Mayohuacán

Percussion instrument
- Other names: Bayohabao
- Classification: Percussion
- Hornbostel–Sachs classification: 111.231 (Directly struck idiophone, individual percussion tube)
- Developed: c. 15th century
- Volume: High

Related instruments
- Teponaztli

= Mayohuacán =

Taíno slit drum

The mayohuacán or bayohabao (Note: Various spellings exist based early accounts of the instrument and later interpretations, e.g. Ulloa: maiohauau; Pané, mayohabao; Martyr, maguey.) was a wooden slit drum played by the Indigenous Taíno people of the Caribbean. The instrument was played during sacred ceremonies, most notably the areíto. The drum was made of a thin wood and was shaped like an elongated gourd that measured up to one metre long and half a metre wide.

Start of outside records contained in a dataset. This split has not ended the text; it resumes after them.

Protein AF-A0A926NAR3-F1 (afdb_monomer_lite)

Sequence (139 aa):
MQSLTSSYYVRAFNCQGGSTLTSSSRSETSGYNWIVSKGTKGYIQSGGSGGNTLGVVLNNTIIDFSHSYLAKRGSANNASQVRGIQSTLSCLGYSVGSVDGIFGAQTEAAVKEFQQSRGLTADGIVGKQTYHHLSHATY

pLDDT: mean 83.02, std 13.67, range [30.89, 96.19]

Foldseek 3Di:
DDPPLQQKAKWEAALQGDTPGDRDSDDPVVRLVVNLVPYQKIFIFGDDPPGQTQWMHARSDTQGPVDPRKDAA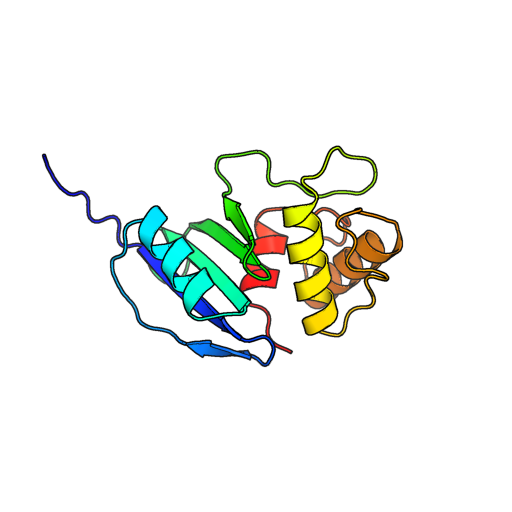PDPDDLSSQLSQLVLLVSVVQQQDDSRSHCDPSQLVSLLVQCVVVVHHSPSMCDSVSRVCSRNDHD

Secondary structure (DSSP, 8-state):
-------EEEEEE-TTS-EE-------HHHHHHHHHHH-SEEEEEESSTTPEEEEEEETTEEEETTS---B-TTS---HHHHHHHHHHHHHTT------SS---HHHHHHHHHHHHHTTS---S-B-HHHHHHHHH---

Structure (mmCIF, N/CA/C/O backbone):
data_AF-A0A926NAR3-F1
#
_entry.id   AF-A0A926NAR3-F1
#
loop_
_atom_site.group_PDB
_atom_site.id
_atom_site.type_symbol
_atom_site.label_atom_id
_atom_site.label_alt_id
_atom_site.label_comp_id
_atom_site.label_asym_id
_atom_site.label_entity_id
_atom_site.label_seq_id
_atom_site.pdbx_PDB_ins_code
_atom_site.Cartn_x
_atom_site.Cartn_y
_atom_site.Cartn_z
_atom_site.occupancy
_atom_site.B_iso_or_equiv
_atom_site.auth_seq_id
_atom_site.auth_comp_id
_atom_site.auth_asym_id
_atom_site.auth_atom_id
_atom_site.pdbx_PDB_model_num
ATOM 1 N N . MET A 1 1 ? 3.966 30.963 19.006 1.00 37.19 1 MET A N 1
ATOM 2 C CA . MET A 1 1 ? 3.844 30.179 17.757 1.00 37.19 1 MET A CA 1
ATOM 3 C C . MET A 1 1 ? 2.554 29.389 17.867 1.00 37.19 1 MET A C 1
ATOM 5 O O . MET A 1 1 ? 2.447 28.556 18.756 1.00 37.19 1 MET A O 1
ATOM 9 N N . GLN A 1 2 ? 1.526 29.777 17.111 1.00 30.89 2 GLN A N 1
ATOM 10 C CA . GLN A 1 2 ? 0.183 29.211 17.246 1.00 30.89 2 GLN A CA 1
ATOM 11 C C . GLN A 1 2 ? 0.210 27.771 16.727 1.00 30.89 2 GLN A C 1
ATOM 13 O O . GLN A 1 2 ? 0.493 27.543 15.553 1.00 30.89 2 GLN A O 1
ATOM 18 N N . SER A 1 3 ? -0.029 26.804 17.613 1.00 38.31 3 SER A N 1
ATOM 19 C CA . SER A 1 3 ? -0.265 25.420 17.215 1.00 38.31 3 SER A CA 1
ATOM 20 C C . SER A 1 3 ? -1.622 25.391 16.520 1.00 38.31 3 SER A C 1
ATOM 22 O O . SER A 1 3 ? -2.660 25.345 17.176 1.00 38.31 3 SER A O 1
ATOM 24 N N . LEU A 1 4 ? -1.621 25.531 15.194 1.00 36.44 4 LEU A N 1
ATOM 25 C CA . LEU A 1 4 ? -2.793 25.268 14.372 1.00 36.44 4 LEU A CA 1
ATOM 26 C C . LEU A 1 4 ? -3.063 23.771 14.490 1.00 36.44 4 LEU A C 1
ATOM 28 O O . LEU A 1 4 ? -2.490 22.959 13.762 1.00 36.44 4 LEU A O 1
ATOM 32 N N . THR A 1 5 ? -3.896 23.387 15.450 1.00 49.91 5 THR A N 1
ATOM 33 C CA . THR A 1 5 ? -4.422 22.032 15.555 1.00 49.91 5 THR A CA 1
ATOM 34 C C . THR A 1 5 ? -5.407 21.820 14.408 1.00 49.91 5 THR A C 1
ATOM 36 O O . THR A 1 5 ? -6.621 21.774 14.600 1.00 49.91 5 THR A O 1
ATOM 39 N N . SER A 1 6 ? -4.892 21.694 13.178 1.00 59.06 6 SER A N 1
ATOM 40 C CA . SER A 1 6 ? -5.644 21.054 12.101 1.00 59.06 6 SER A CA 1
ATOM 41 C C . SER A 1 6 ? -6.160 19.742 12.674 1.00 59.06 6 SER A C 1
ATOM 43 O O . SER A 1 6 ? -5.385 18.919 13.164 1.00 59.06 6 SER A O 1
ATOM 45 N N . SER A 1 7 ? -7.480 19.593 12.736 1.00 69.38 7 SER A N 1
ATOM 46 C CA . SER A 1 7 ? -8.094 18.402 13.313 1.00 69.38 7 SER A CA 1
ATOM 47 C C . SER A 1 7 ? -7.864 17.247 12.349 1.00 69.38 7 SER A C 1
ATOM 49 O O . SER A 1 7 ? -8.611 17.065 11.390 1.00 69.38 7 SER A O 1
ATOM 51 N N . TYR A 1 8 ? -6.778 16.511 12.563 1.00 74.62 8 TYR A N 1
ATOM 52 C CA . TYR A 1 8 ? -6.458 15.318 11.798 1.00 74.62 8 TYR A CA 1
ATOM 53 C C . TYR A 1 8 ? -7.217 14.129 12.362 1.00 74.62 8 TYR A C 1
ATOM 55 O O . TYR A 1 8 ? -7.275 13.917 13.575 1.00 74.62 8 TYR A O 1
ATOM 63 N N . TYR A 1 9 ? -7.777 13.333 11.462 1.00 79.06 9 TYR A N 1
ATOM 64 C CA . TYR A 1 9 ? -8.394 12.068 11.807 1.00 79.06 9 TYR A CA 1
ATOM 65 C C . TYR A 1 9 ? -7.479 10.932 11.356 1.00 79.06 9 TYR A C 1
ATOM 67 O O . TYR A 1 9 ? -7.063 10.877 10.198 1.00 79.06 9 TYR A O 1
ATOM 75 N N . VAL A 1 10 ? -7.158 10.041 12.292 1.00 81.50 10 VAL A N 1
ATOM 76 C CA . VAL A 1 10 ? -6.203 8.946 12.109 1.00 81.50 10 VAL A CA 1
ATOM 77 C C . VAL A 1 10 ? -6.901 7.633 12.428 1.00 81.50 10 VAL A C 1
ATOM 79 O O . VAL A 1 10 ? -7.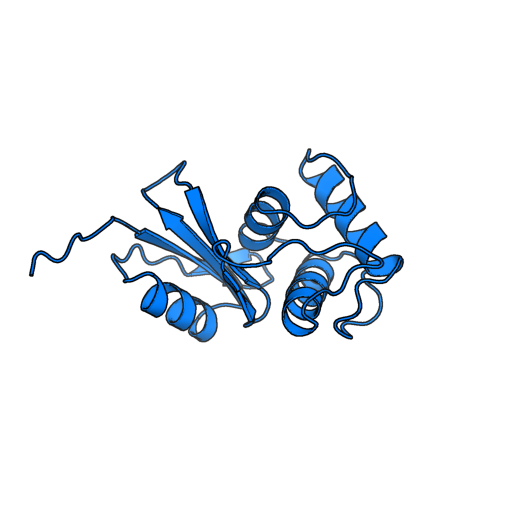522 7.500 13.486 1.00 81.50 10 VAL A O 1
ATOM 82 N N . ARG A 1 11 ? -6.788 6.653 11.530 1.00 83.81 11 ARG A N 1
ATOM 83 C CA . ARG A 1 11 ? -7.390 5.328 11.712 1.00 83.81 11 ARG A CA 1
ATOM 84 C C . ARG A 1 11 ? -6.437 4.228 11.279 1.00 83.81 11 ARG A C 1
ATOM 86 O O . ARG A 1 11 ? -5.817 4.337 10.226 1.00 83.81 11 ARG A O 1
ATOM 93 N N . ALA A 1 12 ? -6.361 3.172 12.085 1.00 84.44 12 ALA A N 1
ATOM 94 C CA . ALA A 1 12 ? -5.606 1.964 11.788 1.00 84.44 12 ALA A CA 1
ATOM 95 C C . ALA A 1 12 ? -6.543 0.750 11.712 1.00 84.44 12 ALA A C 1
ATOM 97 O O . ALA A 1 12 ? -7.539 0.656 12.437 1.00 84.44 12 ALA A O 1
ATOM 98 N N . PHE A 1 13 ? -6.189 -0.187 10.844 1.00 81.56 13 PHE A N 1
ATOM 99 C CA . PHE A 1 13 ? -6.879 -1.448 10.631 1.00 81.56 13 PHE A CA 1
ATOM 100 C C . PHE A 1 13 ? -5.870 -2.590 10.634 1.00 81.56 13 PHE A C 1
ATOM 102 O O . PHE A 1 13 ? -4.740 -2.454 10.151 1.00 81.56 13 PHE A O 1
ATOM 109 N N . ASN A 1 14 ? -6.299 -3.732 11.157 1.00 78.50 14 ASN A N 1
ATOM 110 C CA . ASN A 1 14 ? -5.629 -4.993 10.894 1.00 78.50 14 ASN A CA 1
ATOM 111 C C . ASN A 1 14 ? -6.116 -5.585 9.557 1.00 78.50 14 ASN A C 1
ATOM 113 O O . ASN A 1 14 ? -7.082 -5.117 8.950 1.00 78.50 14 ASN A O 1
ATOM 117 N N . CYS A 1 15 ? -5.432 -6.626 9.096 1.00 68.75 15 CYS A N 1
ATOM 118 C CA . CYS A 1 15 ? -5.756 -7.309 7.848 1.00 68.75 15 CYS A CA 1
ATOM 119 C C . CYS A 1 15 ? -7.183 -7.885 7.790 1.00 68.75 15 CYS A C 1
ATOM 121 O O . CYS A 1 15 ? -7.807 -7.878 6.735 1.00 68.75 15 CYS A O 1
ATOM 123 N N . GLN A 1 16 ? -7.722 -8.311 8.931 1.00 67.81 16 GLN A N 1
ATOM 124 C CA . GLN A 1 16 ? -9.029 -8.964 9.061 1.00 67.81 16 GLN A CA 1
ATOM 125 C C . GLN A 1 16 ? -10.174 -7.970 9.334 1.00 67.81 16 GLN A C 1
ATOM 127 O O . GLN A 1 16 ? -11.259 -8.366 9.743 1.00 67.81 16 GLN A O 1
ATOM 132 N N . GLY A 1 17 ? -9.934 -6.665 9.170 1.00 64.31 17 GLY A N 1
ATOM 133 C CA . GLY A 1 17 ? -10.955 -5.630 9.338 1.00 64.31 17 GLY A CA 1
ATOM 134 C C . GLY A 1 17 ? -11.231 -5.168 10.767 1.00 64.31 17 GLY A C 1
ATOM 135 O O . GLY A 1 17 ? -12.054 -4.278 10.974 1.00 64.31 17 GLY A O 1
ATOM 136 N N . GLY A 1 18 ? -10.500 -5.679 11.758 1.00 67.12 18 GLY A N 1
ATOM 137 C CA . GLY A 1 18 ? -10.492 -5.106 13.098 1.00 67.12 18 GLY A CA 1
ATOM 138 C C . GLY A 1 18 ? -9.924 -3.689 13.054 1.00 67.12 18 GLY A C 1
ATOM 139 O O . GLY A 1 18 ? -8.749 -3.486 12.738 1.00 67.12 18 GLY A O 1
ATOM 140 N N . SER A 1 19 ? -10.763 -2.695 13.347 1.00 65.31 19 SER A N 1
ATOM 141 C CA . SER A 1 19 ? -10.329 -1.303 13.415 1.00 65.31 19 SER A CA 1
ATOM 142 C C . SER A 1 19 ? -9.956 -0.932 14.842 1.00 65.31 19 SER A C 1
ATOM 144 O O . SER A 1 19 ? -10.826 -0.878 15.711 1.00 65.31 19 SER A O 1
ATOM 146 N N . THR A 1 20 ? -8.690 -0.597 15.068 1.00 62.88 20 THR A N 1
ATOM 147 C CA . THR A 1 20 ? -8.271 0.077 16.297 1.00 62.88 20 THR A CA 1
ATOM 148 C C . THR A 1 20 ? -8.360 1.568 16.016 1.00 62.88 20 THR A C 1
ATOM 150 O O . THR A 1 20 ? -7.446 2.180 15.464 1.00 62.88 20 THR A O 1
ATOM 153 N N . LEU A 1 21 ? -9.521 2.144 16.314 1.00 58.44 21 LEU A N 1
ATOM 154 C CA . LEU A 1 21 ? -9.753 3.577 16.223 1.00 58.44 21 LEU A CA 1
ATOM 155 C C . LEU A 1 21 ? -9.596 4.231 17.586 1.00 58.44 21 LEU A C 1
ATOM 157 O O . LEU A 1 21 ? -10.327 3.898 18.512 1.00 58.44 21 LEU A O 1
ATOM 161 N N . THR A 1 22 ? -8.743 5.246 17.669 1.00 53.28 22 THR A N 1
ATOM 162 C CA . THR A 1 22 ? -8.838 6.256 18.725 1.00 53.28 22 THR A CA 1
ATOM 163 C C . THR A 1 22 ? -8.702 7.618 18.063 1.00 53.28 22 THR A C 1
ATOM 165 O O . THR A 1 22 ? -7.605 8.005 17.652 1.00 53.28 22 THR A O 1
ATOM 168 N N . SER A 1 23 ? -9.820 8.331 17.924 1.00 52.50 23 SER A N 1
ATOM 169 C CA . SER A 1 23 ? -9.839 9.745 17.546 1.00 52.50 23 SER A CA 1
ATOM 170 C C . SER A 1 23 ? -8.825 10.500 18.404 1.00 52.50 23 SER A C 1
ATOM 172 O O . SER A 1 23 ? -8.979 10.582 19.620 1.00 52.50 23 SER A O 1
ATOM 174 N N . SER A 1 24 ? -7.754 10.996 17.794 1.00 55.25 24 SER A N 1
ATOM 175 C CA . SER A 1 24 ? -6.748 11.788 18.492 1.00 55.25 24 SER A CA 1
ATOM 176 C C . SER A 1 24 ? -6.197 12.840 17.547 1.00 55.25 24 SER A C 1
ATOM 178 O O . SER A 1 24 ? -5.817 12.538 16.418 1.00 55.25 24 SER A O 1
ATOM 180 N N . SER A 1 25 ? -6.163 14.081 18.026 1.00 57.22 25 SER A N 1
ATOM 181 C CA . SER A 1 25 ? -5.476 15.197 17.388 1.00 57.22 25 SER A CA 1
ATOM 182 C C . SER A 1 25 ? -3.968 14.932 17.429 1.00 57.22 25 SER A C 1
ATOM 184 O O . SER A 1 25 ? -3.271 15.373 18.343 1.00 57.22 25 SER A O 1
ATOM 186 N N . ARG A 1 26 ? -3.463 14.132 16.488 1.00 67.19 26 ARG A N 1
ATOM 187 C CA . ARG A 1 26 ? -2.025 13.918 16.289 1.00 67.19 26 ARG A CA 1
ATOM 188 C C . ARG A 1 26 ? -1.519 14.882 15.229 1.00 67.19 26 ARG A C 1
ATOM 190 O O . ARG A 1 26 ? -2.241 15.190 14.288 1.00 67.19 26 ARG A O 1
ATOM 197 N N . SER A 1 27 ? -0.268 15.315 15.358 1.00 72.88 27 SER A N 1
ATOM 198 C CA . SER A 1 27 ? 0.442 15.863 14.203 1.00 72.88 27 SER A CA 1
ATOM 199 C C . SER A 1 27 ? 0.545 14.788 13.118 1.00 72.88 27 SER A C 1
ATOM 201 O O . SER A 1 27 ? 0.567 13.592 13.424 1.00 72.88 27 SER A O 1
ATOM 203 N N . GLU A 1 28 ? 0.632 15.208 11.859 1.00 71.69 28 GLU A N 1
ATOM 204 C CA . GLU A 1 28 ? 0.723 14.313 10.702 1.00 71.69 28 GLU A CA 1
ATOM 205 C C . GLU A 1 28 ? 1.834 13.259 10.871 1.00 71.69 28 GLU A C 1
ATOM 207 O O . GLU A 1 28 ? 1.581 12.056 10.793 1.00 71.69 28 GLU A O 1
ATOM 212 N N . THR A 1 29 ? 3.035 13.688 11.269 1.00 71.56 29 THR A N 1
ATOM 213 C CA . THR A 1 29 ? 4.178 12.799 11.532 1.00 71.56 29 THR A CA 1
ATOM 214 C C . THR A 1 29 ? 3.904 11.791 12.657 1.00 71.56 29 THR A C 1
ATOM 216 O O . THR A 1 29 ? 4.214 10.606 12.528 1.00 71.56 29 THR A O 1
ATOM 219 N N . SER A 1 30 ? 3.295 12.220 13.770 1.00 8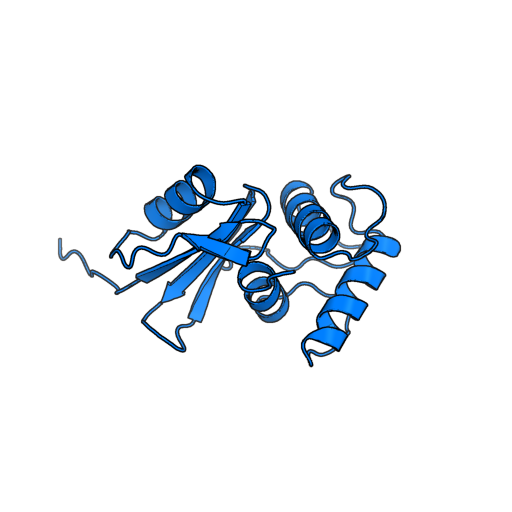0.62 30 SER A N 1
ATOM 220 C CA . SER A 1 30 ? 2.965 11.322 14.887 1.00 80.62 30 SER A CA 1
ATOM 221 C C . SER A 1 30 ? 1.798 10.381 14.579 1.00 80.62 30 SER A C 1
ATOM 223 O O . SER A 1 30 ? 1.688 9.328 15.214 1.00 80.62 30 SER A O 1
ATOM 225 N N . GLY A 1 31 ? 0.921 10.748 13.641 1.00 81.44 31 GLY A N 1
ATOM 226 C CA . GLY A 1 31 ? -0.170 9.907 13.159 1.00 81.44 31 GLY A CA 1
ATOM 227 C C . GLY A 1 31 ? 0.349 8.679 12.416 1.00 81.44 31 GLY A C 1
ATOM 228 O O . GLY A 1 31 ? -0.046 7.561 12.748 1.00 81.44 31 GLY A O 1
ATOM 229 N N . TYR A 1 32 ? 1.297 8.864 11.492 1.00 84.62 32 TYR A N 1
ATOM 230 C CA . TYR A 1 32 ? 1.859 7.759 10.708 1.00 84.62 32 TYR A CA 1
ATOM 231 C C . TYR A 1 32 ? 2.604 6.757 11.594 1.00 84.62 32 TYR A C 1
ATOM 233 O O . TYR A 1 32 ? 2.326 5.560 11.532 1.00 84.62 32 TYR A O 1
ATOM 241 N N . ASN A 1 33 ? 3.473 7.244 12.488 1.00 84.12 33 ASN A N 1
ATOM 242 C CA . ASN A 1 33 ? 4.220 6.393 13.424 1.00 84.12 33 ASN A CA 1
ATOM 243 C C . ASN A 1 33 ? 3.293 5.568 14.327 1.00 84.12 33 ASN A C 1
ATOM 245 O O . ASN A 1 33 ? 3.574 4.410 14.638 1.00 84.12 33 ASN A O 1
ATOM 249 N N . TRP A 1 34 ? 2.164 6.147 14.739 1.00 83.75 34 TRP A N 1
ATOM 250 C CA . TRP A 1 34 ? 1.184 5.430 15.541 1.00 83.75 34 TRP A CA 1
ATOM 251 C C . TRP A 1 34 ? 0.509 4.306 14.755 1.00 83.75 34 TRP A C 1
ATOM 253 O O . TRP A 1 34 ? 0.432 3.195 15.277 1.00 83.75 34 TRP A O 1
ATOM 263 N N . ILE A 1 35 ? 0.081 4.563 13.511 1.00 85.06 35 ILE A N 1
ATOM 264 C CA . ILE A 1 35 ? -0.522 3.534 12.651 1.00 85.06 35 ILE A CA 1
ATOM 265 C C . ILE A 1 35 ? 0.453 2.366 12.468 1.00 85.06 35 ILE A C 1
ATOM 267 O O . ILE A 1 35 ? 0.075 1.231 12.735 1.00 85.06 35 ILE A O 1
ATOM 271 N N . VAL A 1 36 ? 1.706 2.656 12.103 1.00 83.94 36 VAL A N 1
ATOM 272 C CA . VAL A 1 36 ? 2.804 1.677 11.961 1.00 83.94 36 VAL A CA 1
ATOM 273 C C . VAL A 1 36 ? 2.944 0.814 13.226 1.00 83.94 36 VAL A C 1
ATOM 275 O O . VAL A 1 36 ? 3.043 -0.404 13.150 1.00 83.94 36 VAL A O 1
ATOM 278 N N . SER A 1 37 ? 2.866 1.415 14.418 1.00 81.25 37 SER A N 1
ATOM 279 C CA . SER A 1 37 ? 2.982 0.677 15.687 1.00 81.25 37 SER A CA 1
ATOM 280 C C . SER A 1 37 ? 1.744 -0.141 16.096 1.00 81.25 37 SER A C 1
ATOM 282 O O . SER A 1 37 ? 1.837 -0.971 17.001 1.00 81.25 37 SER A O 1
ATOM 284 N N . LYS A 1 38 ? 0.567 0.130 15.513 1.00 75.12 38 LYS A N 1
ATOM 285 C CA . LYS A 1 38 ? -0.733 -0.385 15.993 1.00 75.12 38 LYS A CA 1
ATOM 286 C C . LYS A 1 38 ? -1.512 -1.213 14.980 1.00 75.12 38 LYS A C 1
ATOM 288 O O . LYS A 1 38 ? -2.441 -1.908 15.386 1.00 75.12 38 LYS A O 1
ATOM 293 N N . GLY A 1 39 ? -1.188 -1.139 13.695 1.00 70.81 39 GLY A N 1
ATOM 294 C CA . GLY A 1 39 ? -1.945 -1.809 12.647 1.00 70.81 39 GLY A CA 1
ATOM 295 C C . GLY A 1 39 ? -1.111 -2.098 11.411 1.00 70.81 39 GLY A C 1
ATOM 296 O O . GLY A 1 39 ? -0.042 -1.536 11.197 1.00 70.81 39 GLY A O 1
ATOM 297 N N . THR A 1 40 ? -1.626 -2.989 10.571 1.00 76.50 40 THR A N 1
ATOM 298 C CA . THR A 1 40 ? -0.988 -3.347 9.301 1.00 76.50 40 THR A CA 1
ATOM 299 C C . THR A 1 40 ? -1.262 -2.306 8.225 1.00 76.50 40 THR A C 1
ATOM 301 O O . THR A 1 40 ? -0.487 -2.196 7.280 1.00 76.50 40 THR A O 1
ATOM 304 N N . LYS A 1 41 ? -2.345 -1.528 8.346 1.00 87.69 41 LYS A N 1
ATOM 305 C CA . LYS A 1 41 ? -2.653 -0.417 7.440 1.00 87.69 41 LYS A CA 1
ATOM 306 C C . LYS A 1 41 ? -3.507 0.669 8.088 1.00 87.69 41 LYS A C 1
ATOM 308 O O . LYS A 1 41 ? -4.087 0.454 9.147 1.00 87.69 41 LYS A O 1
ATOM 313 N N . GLY A 1 42 ? -3.608 1.829 7.451 1.00 89.06 42 GLY A N 1
ATOM 314 C CA . GLY A 1 42 ? -4.415 2.944 7.943 1.00 89.06 42 GLY A CA 1
ATOM 315 C C . GLY A 1 42 ? -4.268 4.212 7.115 1.00 89.06 42 GLY A C 1
ATOM 316 O O . GLY A 1 42 ? -3.603 4.206 6.081 1.00 89.06 42 GLY A O 1
ATOM 317 N N . TYR A 1 43 ? -4.880 5.299 7.574 1.00 89.00 43 TYR A N 1
ATOM 318 C CA . TYR A 1 43 ? -4.877 6.583 6.873 1.00 89.00 43 TYR A CA 1
ATOM 319 C C . TYR A 1 43 ? -4.875 7.776 7.825 1.00 89.00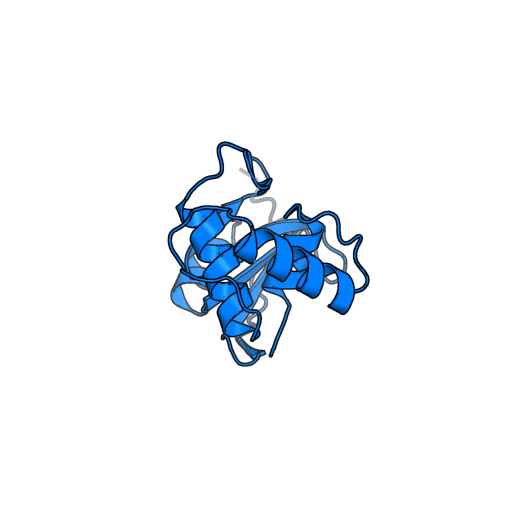 43 TYR A C 1
ATOM 321 O O . TYR A 1 43 ? -5.286 7.678 8.988 1.00 89.00 43 TYR A O 1
ATOM 329 N N . ILE A 1 44 ? -4.442 8.914 7.283 1.00 86.69 44 ILE A N 1
ATOM 330 C CA . ILE A 1 44 ? -4.559 10.238 7.893 1.00 86.69 44 ILE A CA 1
ATOM 331 C C . ILE A 1 44 ? -5.358 11.122 6.942 1.00 86.69 44 ILE A C 1
ATOM 333 O O . ILE A 1 44 ? -5.063 11.181 5.748 1.00 86.69 44 ILE A O 1
ATOM 337 N N . GLN A 1 45 ? -6.357 11.826 7.464 1.00 85.75 45 GLN A N 1
ATOM 338 C CA . GLN A 1 45 ? -7.154 12.778 6.692 1.00 85.75 45 GLN A CA 1
ATOM 339 C C . GLN A 1 45 ? -7.271 14.131 7.401 1.00 85.75 45 GLN A C 1
ATOM 341 O O . GLN A 1 45 ? -7.254 14.205 8.634 1.00 85.75 45 GLN A O 1
ATOM 346 N N . SER A 1 46 ? -7.402 15.200 6.614 1.00 80.38 46 SER A N 1
ATOM 347 C CA . SER A 1 46 ? -7.692 16.542 7.121 1.00 80.38 46 SER A CA 1
ATOM 348 C C . SER A 1 46 ? -9.188 16.679 7.421 1.00 80.38 46 SER A C 1
ATOM 350 O O . SER A 1 46 ? -9.994 16.629 6.494 1.00 80.38 46 SER A O 1
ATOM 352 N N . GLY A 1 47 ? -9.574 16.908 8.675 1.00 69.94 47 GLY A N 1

According to early accounts of the taíno such as Gonzalo Fernández de Oviedo y Valdés' La historia general y natural de las Indias (1526), the sound produced by the mayohuacán could be heard as far as a "league and a half away" (a league being a distance between 5.3 and 7.9 miles, or 8.0 and 11.2 km). These were played by leaders of the tribe as accompaniment to songs which were used to pass on customs and laws to younger generations.